Esta concepción es una manera poco factible de sostener. El hombre del siglo 20 ha estado inmerso en una costumbre añeja que lo hace interactuar con las tecnologías físicas —una cafetera de alta pressione diseñada por Enzo Mari o la genialidad de Peter Schreyer plasmada en el TT Roadster de Audi—, cuyas propiedades están perfectamente delimitadas por los materiales que se usan y las leyes físicas en las cuales están afincadas. Sin embargo, las tecnologías de la información son mera programación, código, lenguaje que es totalmente maleable, más aún que la materia empleada en la coraza Animal del traje de buzo de Stephen Peart. En un caso inmediato donde el correo electrónico resulte inseguro porque deriva en un modo fácil de ser interceptado, el hecho mismo no es un acto de permanencia; es posible alterar ese estado a partir de protocolos criptográficos que den una mayor seguridad y eficacia a la mensajería digital. He ahí el error, bastante común, de quienes pretenden cifrar su actividad artística en artimañas inherentes a filtros prediseñados. A partir de estas circunstancias, en los programas actuales de edición gráfica se consiguen tipologías globales de la cultura digital, sin que en ello prevalezca una consciencia sobre lo perecedero de esas características, que dejarán de existir al momento en que la arquitectura de la red cambie o cuando la transcripción del Photoshop emigre a una nueva versión.

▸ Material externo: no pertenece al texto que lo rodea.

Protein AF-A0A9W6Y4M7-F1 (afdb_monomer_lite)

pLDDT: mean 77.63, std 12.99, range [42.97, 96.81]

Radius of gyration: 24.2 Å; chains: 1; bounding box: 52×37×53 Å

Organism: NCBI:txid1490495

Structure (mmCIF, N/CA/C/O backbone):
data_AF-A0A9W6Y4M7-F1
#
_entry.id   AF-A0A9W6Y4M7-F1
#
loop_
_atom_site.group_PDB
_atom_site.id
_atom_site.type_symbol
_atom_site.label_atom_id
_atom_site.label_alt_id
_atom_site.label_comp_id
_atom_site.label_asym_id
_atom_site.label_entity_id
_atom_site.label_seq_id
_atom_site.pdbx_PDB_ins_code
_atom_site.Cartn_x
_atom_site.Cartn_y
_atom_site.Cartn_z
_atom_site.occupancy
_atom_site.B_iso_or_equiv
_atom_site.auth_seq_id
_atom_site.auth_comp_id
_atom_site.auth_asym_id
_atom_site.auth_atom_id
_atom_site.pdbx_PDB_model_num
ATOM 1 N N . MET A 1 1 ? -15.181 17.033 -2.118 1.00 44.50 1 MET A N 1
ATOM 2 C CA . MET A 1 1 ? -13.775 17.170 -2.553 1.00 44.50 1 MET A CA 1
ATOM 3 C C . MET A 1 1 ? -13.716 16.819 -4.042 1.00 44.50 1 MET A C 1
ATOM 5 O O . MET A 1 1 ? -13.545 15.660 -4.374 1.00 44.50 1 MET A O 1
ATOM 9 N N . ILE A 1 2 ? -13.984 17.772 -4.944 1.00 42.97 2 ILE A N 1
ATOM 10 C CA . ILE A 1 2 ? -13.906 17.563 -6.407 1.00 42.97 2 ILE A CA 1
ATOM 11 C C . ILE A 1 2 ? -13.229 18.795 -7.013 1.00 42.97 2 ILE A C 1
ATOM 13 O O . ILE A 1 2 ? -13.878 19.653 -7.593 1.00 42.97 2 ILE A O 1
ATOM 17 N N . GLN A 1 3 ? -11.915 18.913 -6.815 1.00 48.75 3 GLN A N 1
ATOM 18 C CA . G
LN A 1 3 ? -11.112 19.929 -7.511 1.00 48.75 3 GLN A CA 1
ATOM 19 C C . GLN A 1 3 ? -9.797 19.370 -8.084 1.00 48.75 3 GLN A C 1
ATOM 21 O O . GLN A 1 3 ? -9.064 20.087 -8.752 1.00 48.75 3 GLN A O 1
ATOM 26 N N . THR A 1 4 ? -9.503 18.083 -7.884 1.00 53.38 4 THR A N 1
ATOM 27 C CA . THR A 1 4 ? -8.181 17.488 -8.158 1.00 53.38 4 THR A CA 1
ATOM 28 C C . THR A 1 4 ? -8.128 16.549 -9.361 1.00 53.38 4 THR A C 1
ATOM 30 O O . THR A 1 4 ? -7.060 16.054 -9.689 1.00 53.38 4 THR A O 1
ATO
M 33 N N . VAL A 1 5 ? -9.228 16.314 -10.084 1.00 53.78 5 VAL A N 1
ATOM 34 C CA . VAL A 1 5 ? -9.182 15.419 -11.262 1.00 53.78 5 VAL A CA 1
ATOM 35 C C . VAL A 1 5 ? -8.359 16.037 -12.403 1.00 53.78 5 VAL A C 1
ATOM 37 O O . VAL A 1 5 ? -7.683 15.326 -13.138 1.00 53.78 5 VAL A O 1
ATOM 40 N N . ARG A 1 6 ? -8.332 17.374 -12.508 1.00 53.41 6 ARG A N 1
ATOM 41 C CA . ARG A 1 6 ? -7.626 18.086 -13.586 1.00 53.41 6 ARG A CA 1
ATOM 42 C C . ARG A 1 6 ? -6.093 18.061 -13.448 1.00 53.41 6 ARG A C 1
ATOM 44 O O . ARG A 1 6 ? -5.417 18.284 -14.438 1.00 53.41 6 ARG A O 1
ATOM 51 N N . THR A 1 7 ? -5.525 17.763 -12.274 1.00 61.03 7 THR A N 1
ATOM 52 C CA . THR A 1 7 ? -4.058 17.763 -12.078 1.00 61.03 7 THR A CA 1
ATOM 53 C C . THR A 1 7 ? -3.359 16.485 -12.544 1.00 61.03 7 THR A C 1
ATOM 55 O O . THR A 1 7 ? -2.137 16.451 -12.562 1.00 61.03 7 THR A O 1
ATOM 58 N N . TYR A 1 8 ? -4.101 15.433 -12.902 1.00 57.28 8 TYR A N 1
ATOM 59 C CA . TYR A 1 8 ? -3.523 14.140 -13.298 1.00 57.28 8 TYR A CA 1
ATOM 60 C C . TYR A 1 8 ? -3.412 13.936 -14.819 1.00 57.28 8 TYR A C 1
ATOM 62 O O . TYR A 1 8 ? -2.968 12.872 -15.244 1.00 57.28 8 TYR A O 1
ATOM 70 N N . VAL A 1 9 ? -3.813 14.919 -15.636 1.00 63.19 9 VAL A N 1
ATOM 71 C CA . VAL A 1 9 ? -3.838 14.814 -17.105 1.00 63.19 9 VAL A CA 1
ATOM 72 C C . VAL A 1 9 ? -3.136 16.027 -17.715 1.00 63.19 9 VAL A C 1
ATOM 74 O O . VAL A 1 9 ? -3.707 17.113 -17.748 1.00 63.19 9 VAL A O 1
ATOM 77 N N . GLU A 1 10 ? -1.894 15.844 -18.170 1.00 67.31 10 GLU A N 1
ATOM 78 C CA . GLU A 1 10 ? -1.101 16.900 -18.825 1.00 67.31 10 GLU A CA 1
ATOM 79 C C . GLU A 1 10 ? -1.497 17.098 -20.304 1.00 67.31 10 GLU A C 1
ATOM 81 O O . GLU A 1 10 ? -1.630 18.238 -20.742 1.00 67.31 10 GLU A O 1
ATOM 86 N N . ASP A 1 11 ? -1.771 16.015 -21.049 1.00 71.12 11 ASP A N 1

Entre estos elementos que definen escuetamente el entorno digital —el multimedia, la interactividad, el hipertexto, el escapismo, la velocidad y la desterritorialización—, el centro de la cultura ha dejado de ser el autor, el artista, cediéndole este lugar de privilegio al receptor. Las obras intelectuales de la cultura digital ya no se cimientan en una concepción individual, solipsista; la dinámica de la colectividad organizada se ha suscitado como un proceder de la creación. El artista deja de ser el genio en el sentido estricto para transformarse en un productor. El artífice compone un instrumento que será complementado por el público que lo use, desarrolle y difunda según sus intereses, que no tienen porque coincidir ni estar inducidos por la voluntad original del creador primigenio.

Resulta cierto que esta revolución tiene implicaciones en concepciones clave de la cultura, como la credibilidad. El artista plástico M. C. Escher señaló, alguna vez, que se consideraba un médium, como si los personajes y temas se materializaran a través suyo y él sólo se confinara a operar de puente para su revelación. Aquello que en Escher era una mera metáfora para representar su oficio personal al generar arte, ahora se está trucando en realidad en la cultura contemporánea. La labor del artista en la web es textualmente la de un médium: brindar una estructura, una herramienta, un canal donde el espectador sea quien se pronuncie. Así, los proyectos culturales de creación colectiva consiguen poner al alcance de todo el mundo —y no sólo de los involucrados en la informática— los instrumentos que permitirán el desarrollo integral dentro de la sociedad de la información. Ante estos nuevos escenarios provistos por un contexto todavía inacabado, la cultura comienza a sobrellevar las permutaciones de una evolución a lo digital que, de igual forma, conlleva un empobrecimiento que parece impostergable.